I’m up to day 2 1/2, and of course it’s harder to keep things straight since, well, there are more things. Nevertheless, I know about intuitive/narrative, mathematical, and graphical levels. I know that the slope of a productivity profile frontier (I think that’s what ppf stands for; I’m going from memory here) (EDIT: production possibility frontier) is always negative because economics deals with scarcity. I know that absolute advantage is different from comparative advantage, and I think I remember that the former has to do with how much/how fast, whereas the latter has to do with cost.
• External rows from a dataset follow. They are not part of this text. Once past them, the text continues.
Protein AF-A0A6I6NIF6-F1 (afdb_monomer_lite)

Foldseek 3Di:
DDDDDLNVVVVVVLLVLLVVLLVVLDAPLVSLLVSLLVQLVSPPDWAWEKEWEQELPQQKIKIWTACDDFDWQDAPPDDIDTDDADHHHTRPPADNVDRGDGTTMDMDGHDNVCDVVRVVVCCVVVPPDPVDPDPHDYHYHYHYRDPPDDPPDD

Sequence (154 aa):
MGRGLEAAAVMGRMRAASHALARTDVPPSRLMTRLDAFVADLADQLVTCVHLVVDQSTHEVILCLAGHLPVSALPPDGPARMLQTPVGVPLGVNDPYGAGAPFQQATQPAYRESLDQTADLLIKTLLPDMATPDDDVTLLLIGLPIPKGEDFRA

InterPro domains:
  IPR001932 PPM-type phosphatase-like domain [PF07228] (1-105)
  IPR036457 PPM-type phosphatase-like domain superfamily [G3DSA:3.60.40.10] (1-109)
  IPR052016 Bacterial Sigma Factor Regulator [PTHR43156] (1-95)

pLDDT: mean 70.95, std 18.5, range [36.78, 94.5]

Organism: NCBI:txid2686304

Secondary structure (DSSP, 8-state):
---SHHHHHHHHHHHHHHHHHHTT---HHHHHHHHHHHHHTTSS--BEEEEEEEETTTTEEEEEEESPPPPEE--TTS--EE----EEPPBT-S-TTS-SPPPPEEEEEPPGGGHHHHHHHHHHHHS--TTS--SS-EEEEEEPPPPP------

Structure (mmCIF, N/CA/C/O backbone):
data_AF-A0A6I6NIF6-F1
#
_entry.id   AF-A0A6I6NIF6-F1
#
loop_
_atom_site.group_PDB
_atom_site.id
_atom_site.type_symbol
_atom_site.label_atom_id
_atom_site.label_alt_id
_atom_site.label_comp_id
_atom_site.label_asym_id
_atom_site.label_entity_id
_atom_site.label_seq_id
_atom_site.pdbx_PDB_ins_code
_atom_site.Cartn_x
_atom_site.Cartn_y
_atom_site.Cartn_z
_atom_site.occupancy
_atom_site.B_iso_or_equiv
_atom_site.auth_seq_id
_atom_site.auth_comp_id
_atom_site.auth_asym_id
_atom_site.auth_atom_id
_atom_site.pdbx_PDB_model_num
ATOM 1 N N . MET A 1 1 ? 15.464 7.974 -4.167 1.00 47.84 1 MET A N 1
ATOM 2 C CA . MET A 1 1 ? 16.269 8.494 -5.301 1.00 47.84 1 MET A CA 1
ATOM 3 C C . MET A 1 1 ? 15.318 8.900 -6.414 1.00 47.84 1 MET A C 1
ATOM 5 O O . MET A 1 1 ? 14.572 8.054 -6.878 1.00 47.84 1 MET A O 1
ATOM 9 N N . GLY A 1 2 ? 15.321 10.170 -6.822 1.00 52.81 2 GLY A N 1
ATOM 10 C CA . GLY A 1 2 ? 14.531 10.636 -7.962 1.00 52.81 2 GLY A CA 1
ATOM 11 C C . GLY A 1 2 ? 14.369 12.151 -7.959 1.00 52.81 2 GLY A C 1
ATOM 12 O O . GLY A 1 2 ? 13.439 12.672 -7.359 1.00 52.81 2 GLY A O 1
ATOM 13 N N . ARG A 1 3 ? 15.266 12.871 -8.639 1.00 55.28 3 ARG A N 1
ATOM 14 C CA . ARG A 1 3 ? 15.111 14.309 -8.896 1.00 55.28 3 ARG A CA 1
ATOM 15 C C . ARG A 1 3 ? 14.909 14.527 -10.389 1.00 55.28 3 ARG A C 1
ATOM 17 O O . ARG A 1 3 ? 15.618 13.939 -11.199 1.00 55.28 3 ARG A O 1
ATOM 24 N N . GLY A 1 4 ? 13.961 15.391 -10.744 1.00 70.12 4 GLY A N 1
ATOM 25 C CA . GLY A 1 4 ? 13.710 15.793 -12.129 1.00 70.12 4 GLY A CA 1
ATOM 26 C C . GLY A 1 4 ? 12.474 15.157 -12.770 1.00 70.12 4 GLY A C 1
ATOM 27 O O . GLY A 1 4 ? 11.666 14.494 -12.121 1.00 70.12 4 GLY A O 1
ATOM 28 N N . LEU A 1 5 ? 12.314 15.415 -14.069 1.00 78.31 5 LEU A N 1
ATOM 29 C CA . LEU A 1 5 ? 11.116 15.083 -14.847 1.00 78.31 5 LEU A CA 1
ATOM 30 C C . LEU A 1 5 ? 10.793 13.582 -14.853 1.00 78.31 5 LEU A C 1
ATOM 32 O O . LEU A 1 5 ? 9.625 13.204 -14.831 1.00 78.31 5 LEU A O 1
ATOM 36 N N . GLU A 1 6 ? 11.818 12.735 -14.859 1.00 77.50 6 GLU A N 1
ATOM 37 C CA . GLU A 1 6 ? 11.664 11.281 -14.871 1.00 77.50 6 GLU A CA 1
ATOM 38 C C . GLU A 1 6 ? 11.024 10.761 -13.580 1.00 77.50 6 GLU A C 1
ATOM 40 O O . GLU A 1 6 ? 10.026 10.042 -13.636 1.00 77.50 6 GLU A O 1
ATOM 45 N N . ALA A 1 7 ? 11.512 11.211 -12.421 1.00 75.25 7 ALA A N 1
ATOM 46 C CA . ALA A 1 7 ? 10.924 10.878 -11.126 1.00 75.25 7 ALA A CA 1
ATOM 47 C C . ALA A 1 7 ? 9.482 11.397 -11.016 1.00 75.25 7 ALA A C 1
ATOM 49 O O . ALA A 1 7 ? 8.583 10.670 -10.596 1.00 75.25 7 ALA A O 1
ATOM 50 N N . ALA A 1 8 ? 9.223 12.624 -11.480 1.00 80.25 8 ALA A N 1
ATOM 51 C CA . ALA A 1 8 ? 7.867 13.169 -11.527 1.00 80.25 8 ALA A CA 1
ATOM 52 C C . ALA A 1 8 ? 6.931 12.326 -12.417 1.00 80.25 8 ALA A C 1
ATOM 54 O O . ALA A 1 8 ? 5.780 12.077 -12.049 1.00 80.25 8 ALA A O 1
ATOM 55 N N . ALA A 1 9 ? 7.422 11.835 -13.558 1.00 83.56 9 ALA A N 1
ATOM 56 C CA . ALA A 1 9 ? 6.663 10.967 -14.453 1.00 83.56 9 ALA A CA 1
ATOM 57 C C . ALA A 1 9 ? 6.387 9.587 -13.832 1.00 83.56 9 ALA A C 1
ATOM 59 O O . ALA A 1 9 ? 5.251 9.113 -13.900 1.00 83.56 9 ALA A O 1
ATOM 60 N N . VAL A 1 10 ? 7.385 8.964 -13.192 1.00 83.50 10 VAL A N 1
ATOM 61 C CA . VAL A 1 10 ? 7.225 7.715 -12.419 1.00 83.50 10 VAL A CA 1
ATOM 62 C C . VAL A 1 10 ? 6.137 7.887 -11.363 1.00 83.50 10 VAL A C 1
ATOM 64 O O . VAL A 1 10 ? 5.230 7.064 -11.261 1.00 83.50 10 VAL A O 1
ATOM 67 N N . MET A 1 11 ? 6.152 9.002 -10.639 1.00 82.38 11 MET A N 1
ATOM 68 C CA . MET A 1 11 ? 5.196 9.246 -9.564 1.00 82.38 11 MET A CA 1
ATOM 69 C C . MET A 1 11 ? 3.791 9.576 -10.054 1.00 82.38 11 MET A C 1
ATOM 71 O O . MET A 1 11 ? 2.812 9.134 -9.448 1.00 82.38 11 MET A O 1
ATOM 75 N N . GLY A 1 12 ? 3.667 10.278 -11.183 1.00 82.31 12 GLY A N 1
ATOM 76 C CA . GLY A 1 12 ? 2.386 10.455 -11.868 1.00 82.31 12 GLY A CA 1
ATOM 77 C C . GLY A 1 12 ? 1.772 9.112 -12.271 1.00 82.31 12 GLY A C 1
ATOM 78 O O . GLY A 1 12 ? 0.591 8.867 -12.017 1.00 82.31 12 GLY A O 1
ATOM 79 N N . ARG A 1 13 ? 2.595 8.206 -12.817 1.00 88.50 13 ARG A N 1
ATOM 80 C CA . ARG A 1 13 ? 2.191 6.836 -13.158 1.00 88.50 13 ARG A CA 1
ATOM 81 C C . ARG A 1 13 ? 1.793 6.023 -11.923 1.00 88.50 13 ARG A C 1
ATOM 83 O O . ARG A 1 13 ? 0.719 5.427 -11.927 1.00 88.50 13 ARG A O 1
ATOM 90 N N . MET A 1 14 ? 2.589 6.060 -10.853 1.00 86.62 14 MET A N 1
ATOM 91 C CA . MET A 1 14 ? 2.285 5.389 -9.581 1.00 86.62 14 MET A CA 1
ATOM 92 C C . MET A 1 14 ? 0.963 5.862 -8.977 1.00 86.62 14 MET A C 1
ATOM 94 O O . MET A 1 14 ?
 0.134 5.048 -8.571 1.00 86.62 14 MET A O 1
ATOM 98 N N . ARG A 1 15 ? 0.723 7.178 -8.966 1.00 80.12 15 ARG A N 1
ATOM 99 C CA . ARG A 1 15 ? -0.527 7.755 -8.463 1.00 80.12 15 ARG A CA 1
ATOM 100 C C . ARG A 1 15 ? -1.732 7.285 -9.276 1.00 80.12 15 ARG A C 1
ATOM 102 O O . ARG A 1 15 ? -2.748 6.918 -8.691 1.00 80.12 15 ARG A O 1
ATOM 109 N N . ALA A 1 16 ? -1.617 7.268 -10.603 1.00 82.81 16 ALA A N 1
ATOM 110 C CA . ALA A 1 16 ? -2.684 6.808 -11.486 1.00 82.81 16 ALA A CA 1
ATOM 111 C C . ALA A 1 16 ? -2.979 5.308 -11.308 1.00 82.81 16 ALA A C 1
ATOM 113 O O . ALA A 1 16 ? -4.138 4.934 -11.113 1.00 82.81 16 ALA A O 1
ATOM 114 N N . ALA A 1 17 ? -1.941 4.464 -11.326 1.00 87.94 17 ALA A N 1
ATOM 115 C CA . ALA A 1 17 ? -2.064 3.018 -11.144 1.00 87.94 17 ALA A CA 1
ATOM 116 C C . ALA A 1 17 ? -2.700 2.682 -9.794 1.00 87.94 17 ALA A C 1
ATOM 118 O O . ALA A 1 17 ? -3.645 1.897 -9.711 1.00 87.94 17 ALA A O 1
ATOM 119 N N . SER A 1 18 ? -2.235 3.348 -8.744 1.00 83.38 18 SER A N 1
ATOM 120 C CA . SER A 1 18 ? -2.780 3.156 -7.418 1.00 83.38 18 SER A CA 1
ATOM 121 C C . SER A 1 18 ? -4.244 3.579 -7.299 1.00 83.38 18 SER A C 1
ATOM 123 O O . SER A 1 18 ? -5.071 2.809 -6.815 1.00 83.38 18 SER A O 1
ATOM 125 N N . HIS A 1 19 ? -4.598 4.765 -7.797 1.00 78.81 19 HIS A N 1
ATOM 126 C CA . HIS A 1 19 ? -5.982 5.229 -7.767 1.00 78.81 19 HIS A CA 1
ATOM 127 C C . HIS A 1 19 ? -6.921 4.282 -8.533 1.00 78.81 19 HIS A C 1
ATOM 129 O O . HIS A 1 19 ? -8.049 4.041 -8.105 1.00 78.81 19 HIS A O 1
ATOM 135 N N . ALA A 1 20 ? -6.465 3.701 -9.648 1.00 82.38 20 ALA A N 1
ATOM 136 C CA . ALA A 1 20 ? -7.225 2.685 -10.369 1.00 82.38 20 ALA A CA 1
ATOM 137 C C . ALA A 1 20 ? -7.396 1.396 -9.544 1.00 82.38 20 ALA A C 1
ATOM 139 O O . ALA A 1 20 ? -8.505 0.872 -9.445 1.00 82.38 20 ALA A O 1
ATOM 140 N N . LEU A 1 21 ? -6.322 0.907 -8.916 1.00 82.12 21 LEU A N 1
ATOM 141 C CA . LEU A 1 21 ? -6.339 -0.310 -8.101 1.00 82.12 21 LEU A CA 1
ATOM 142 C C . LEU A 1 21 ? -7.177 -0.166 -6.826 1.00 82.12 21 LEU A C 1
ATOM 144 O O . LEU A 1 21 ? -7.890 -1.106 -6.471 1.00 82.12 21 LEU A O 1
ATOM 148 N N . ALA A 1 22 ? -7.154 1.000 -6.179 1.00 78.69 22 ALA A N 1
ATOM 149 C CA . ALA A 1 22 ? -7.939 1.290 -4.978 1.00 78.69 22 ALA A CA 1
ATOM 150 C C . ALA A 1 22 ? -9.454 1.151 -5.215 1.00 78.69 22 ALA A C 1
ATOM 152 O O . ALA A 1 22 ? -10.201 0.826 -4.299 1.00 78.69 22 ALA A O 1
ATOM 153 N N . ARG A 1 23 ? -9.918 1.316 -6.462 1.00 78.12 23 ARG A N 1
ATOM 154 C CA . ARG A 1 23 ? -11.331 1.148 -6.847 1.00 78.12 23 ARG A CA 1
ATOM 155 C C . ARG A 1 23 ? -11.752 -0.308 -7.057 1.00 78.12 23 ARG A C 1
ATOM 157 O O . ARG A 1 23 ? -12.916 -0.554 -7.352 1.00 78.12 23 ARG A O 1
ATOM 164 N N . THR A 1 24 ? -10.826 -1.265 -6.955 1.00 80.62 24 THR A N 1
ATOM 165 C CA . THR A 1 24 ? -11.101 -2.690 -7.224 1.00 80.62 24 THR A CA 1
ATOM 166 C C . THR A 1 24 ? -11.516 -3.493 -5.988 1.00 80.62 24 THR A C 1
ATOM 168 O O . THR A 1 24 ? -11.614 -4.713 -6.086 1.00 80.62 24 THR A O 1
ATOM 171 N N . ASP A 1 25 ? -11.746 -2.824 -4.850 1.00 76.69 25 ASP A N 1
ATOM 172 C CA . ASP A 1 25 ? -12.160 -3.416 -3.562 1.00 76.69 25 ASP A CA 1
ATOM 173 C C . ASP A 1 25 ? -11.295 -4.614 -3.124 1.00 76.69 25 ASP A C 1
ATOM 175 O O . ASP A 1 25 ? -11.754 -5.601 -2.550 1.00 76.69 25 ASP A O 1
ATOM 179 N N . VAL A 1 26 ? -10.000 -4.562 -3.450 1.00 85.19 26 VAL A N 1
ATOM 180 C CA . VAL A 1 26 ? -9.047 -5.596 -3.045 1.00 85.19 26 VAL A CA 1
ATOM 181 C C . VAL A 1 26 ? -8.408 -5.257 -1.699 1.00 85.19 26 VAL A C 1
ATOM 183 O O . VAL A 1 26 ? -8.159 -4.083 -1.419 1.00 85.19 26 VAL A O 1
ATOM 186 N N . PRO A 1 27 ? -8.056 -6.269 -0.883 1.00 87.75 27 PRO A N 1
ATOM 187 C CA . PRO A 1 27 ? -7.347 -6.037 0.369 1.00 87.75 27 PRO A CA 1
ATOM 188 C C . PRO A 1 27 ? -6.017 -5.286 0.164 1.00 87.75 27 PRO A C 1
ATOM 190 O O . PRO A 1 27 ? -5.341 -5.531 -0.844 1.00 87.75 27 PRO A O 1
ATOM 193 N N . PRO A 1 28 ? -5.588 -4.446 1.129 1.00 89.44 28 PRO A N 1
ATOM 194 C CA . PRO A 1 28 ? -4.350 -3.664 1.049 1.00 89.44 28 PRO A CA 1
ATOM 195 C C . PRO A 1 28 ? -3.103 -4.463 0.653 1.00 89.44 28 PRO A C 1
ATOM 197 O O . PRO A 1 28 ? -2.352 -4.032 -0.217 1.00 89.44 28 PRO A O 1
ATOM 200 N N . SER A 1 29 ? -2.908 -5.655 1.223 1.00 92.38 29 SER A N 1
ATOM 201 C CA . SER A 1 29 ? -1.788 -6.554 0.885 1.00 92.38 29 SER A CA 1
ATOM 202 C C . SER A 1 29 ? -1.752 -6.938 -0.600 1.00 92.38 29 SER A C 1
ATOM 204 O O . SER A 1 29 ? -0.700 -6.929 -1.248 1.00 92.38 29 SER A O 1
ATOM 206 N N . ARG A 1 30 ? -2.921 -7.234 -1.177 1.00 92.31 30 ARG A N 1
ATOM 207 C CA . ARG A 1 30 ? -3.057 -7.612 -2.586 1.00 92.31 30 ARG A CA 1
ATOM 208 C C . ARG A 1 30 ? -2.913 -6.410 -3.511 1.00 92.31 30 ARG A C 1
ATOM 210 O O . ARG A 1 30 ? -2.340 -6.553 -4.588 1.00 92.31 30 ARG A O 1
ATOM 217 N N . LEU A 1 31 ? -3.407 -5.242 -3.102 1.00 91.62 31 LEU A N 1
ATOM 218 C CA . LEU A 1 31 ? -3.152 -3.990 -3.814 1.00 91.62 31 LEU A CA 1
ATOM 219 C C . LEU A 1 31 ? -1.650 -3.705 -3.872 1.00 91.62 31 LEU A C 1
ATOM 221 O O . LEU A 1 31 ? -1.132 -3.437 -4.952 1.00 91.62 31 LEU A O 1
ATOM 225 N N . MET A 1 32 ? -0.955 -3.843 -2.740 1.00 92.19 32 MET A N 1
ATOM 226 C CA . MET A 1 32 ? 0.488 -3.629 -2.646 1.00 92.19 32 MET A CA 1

Even if that’s not quite on the money (sorry), the fact that there are two kinds of advantages and they differ is intriguing enough to keep me going.
I also know that cookies and pancakes are Dr. Blanchard’s daughter’s favorite foods. But now I’m too tired to remember her daughter’s name. (EDIT: Caroline.) The other person’s name in the ongoing cookie/pancake example is Scott. I’m betting Scott is her husband, though I don’t think he’s yet been identified as such.
Three other things before I forget them. One is that it was obvious on day one that people started to leave five minutes before class was over, and left en masse as soon as any word of conclusion came out of the professor’s mouth. To craft a graceful end, not an abrupt one, Dr. Blanchard took pains to talk a bit about the next class, and to try to recap a few points. Yet the exiting students were clearly done. Most students at UMW are far more polite (or, perhaps, engaged) than that, and will wait patiently until the class is done. Perhaps it’s also that there’s less anonymity in our smaller classes. If the lecture hall for my intro film class held 500 people, I’d be much more of a kiosk to those in the back row, I’m sure. Still don’t make it right, hoss, as John Mellencamp would say.
I also noticed that at the beginning of day two, Dr. Blanchard had to ask the class to stop talking. That’s also pretty rare at UMW. Yes, there are blessings to be counted here.
Finally, I noted at the end of day one that Dr. Blanchard offered an example of cost involving textbooks. I believe the whole thing centered on opportunity costs, but the point for me was that she confidently asserted that no one would ever buy an economics textbook if they weren’t taking the course. I was struck by the truth of that statement, and how readily it applies to most textbooks for most of my students. I got in the early habit of keeping all my books, even the textbooks (as opposed to primary sources), because I was starting a library and wanted to preserve my contact with the materials of my education. (Sounds high-flown, but it’s true.) There’s something interesting here, and it’s not just about generational changes. I think it’s about school and its processes. Perhaps a textbook can be defined as a book you would never buy unless you were taking a course. And perhaps that definition means that the book isn’t much more than a set of study notes. If the text has no more intrinsic interest than that, who wouldn’t sell it back?
Or perhaps it goes the other way, and the textbook industry with its sell-back processes of disposability (and the price-gouging that seems to take place these days) merely reflects the complete commodification of the classroom itself. Instead of trying to make an education out of a set of courses of study–or more accurately, the start of a habit of education–students and faculty and administration concede to a model in which the course is a good to be used and thrown away.
Maybe that’s too dismal. Still, Dr. Blanchard’s words forced me to consider my own practices and my own experiences within education. I’m always sad to think my students would sell back the books they bought for my classes. There may be economic necessity here, and I’ll concede that necessity, of course. But behind all that there’s also a strange view of books and education, or at least it seems stranger to me now than it did pre-podcast today.
EDIT: Production Possibility Frontier.
Several points in lieu of a reasoned reply:
Back when I worked at a used book shop, “textbook” was one of the clear-cut categories of books we’d refuse to buy.
Teaching college writing, I learned early on that the primary purpose of composition anthologies was as coursepack/handout xerox fodder.
Will Richardson blogged about using social software to replace textbooks. The combination of microcontent, social publishing, and XML certainly makes for an improvement over tomes with built-in obsolete-by dates. Wikify the things, and what do we lose?
Nearly every book I bought for college and grad school that I kept for my own library (nothing pretentious about it), just about every one, is not a textbook. Penguin classics, Oxford histories, critical theory, you name it. A couple of literary anthologies are the only exceptions – ye Nortons, a couple of Oxford grab-bags.
Just a thought re: those leaving the lecture early – I don’t know how the university schedule is set up, but from listening to a podcast from another university where this issue came up and from my own experience I know that getting from one end of campus to the other can be difficult if one has back-to-back lectures. If time is tight, I would rather leave early and arrive on time for the next lecture than the other way around.
Of course, they could just be jerks :).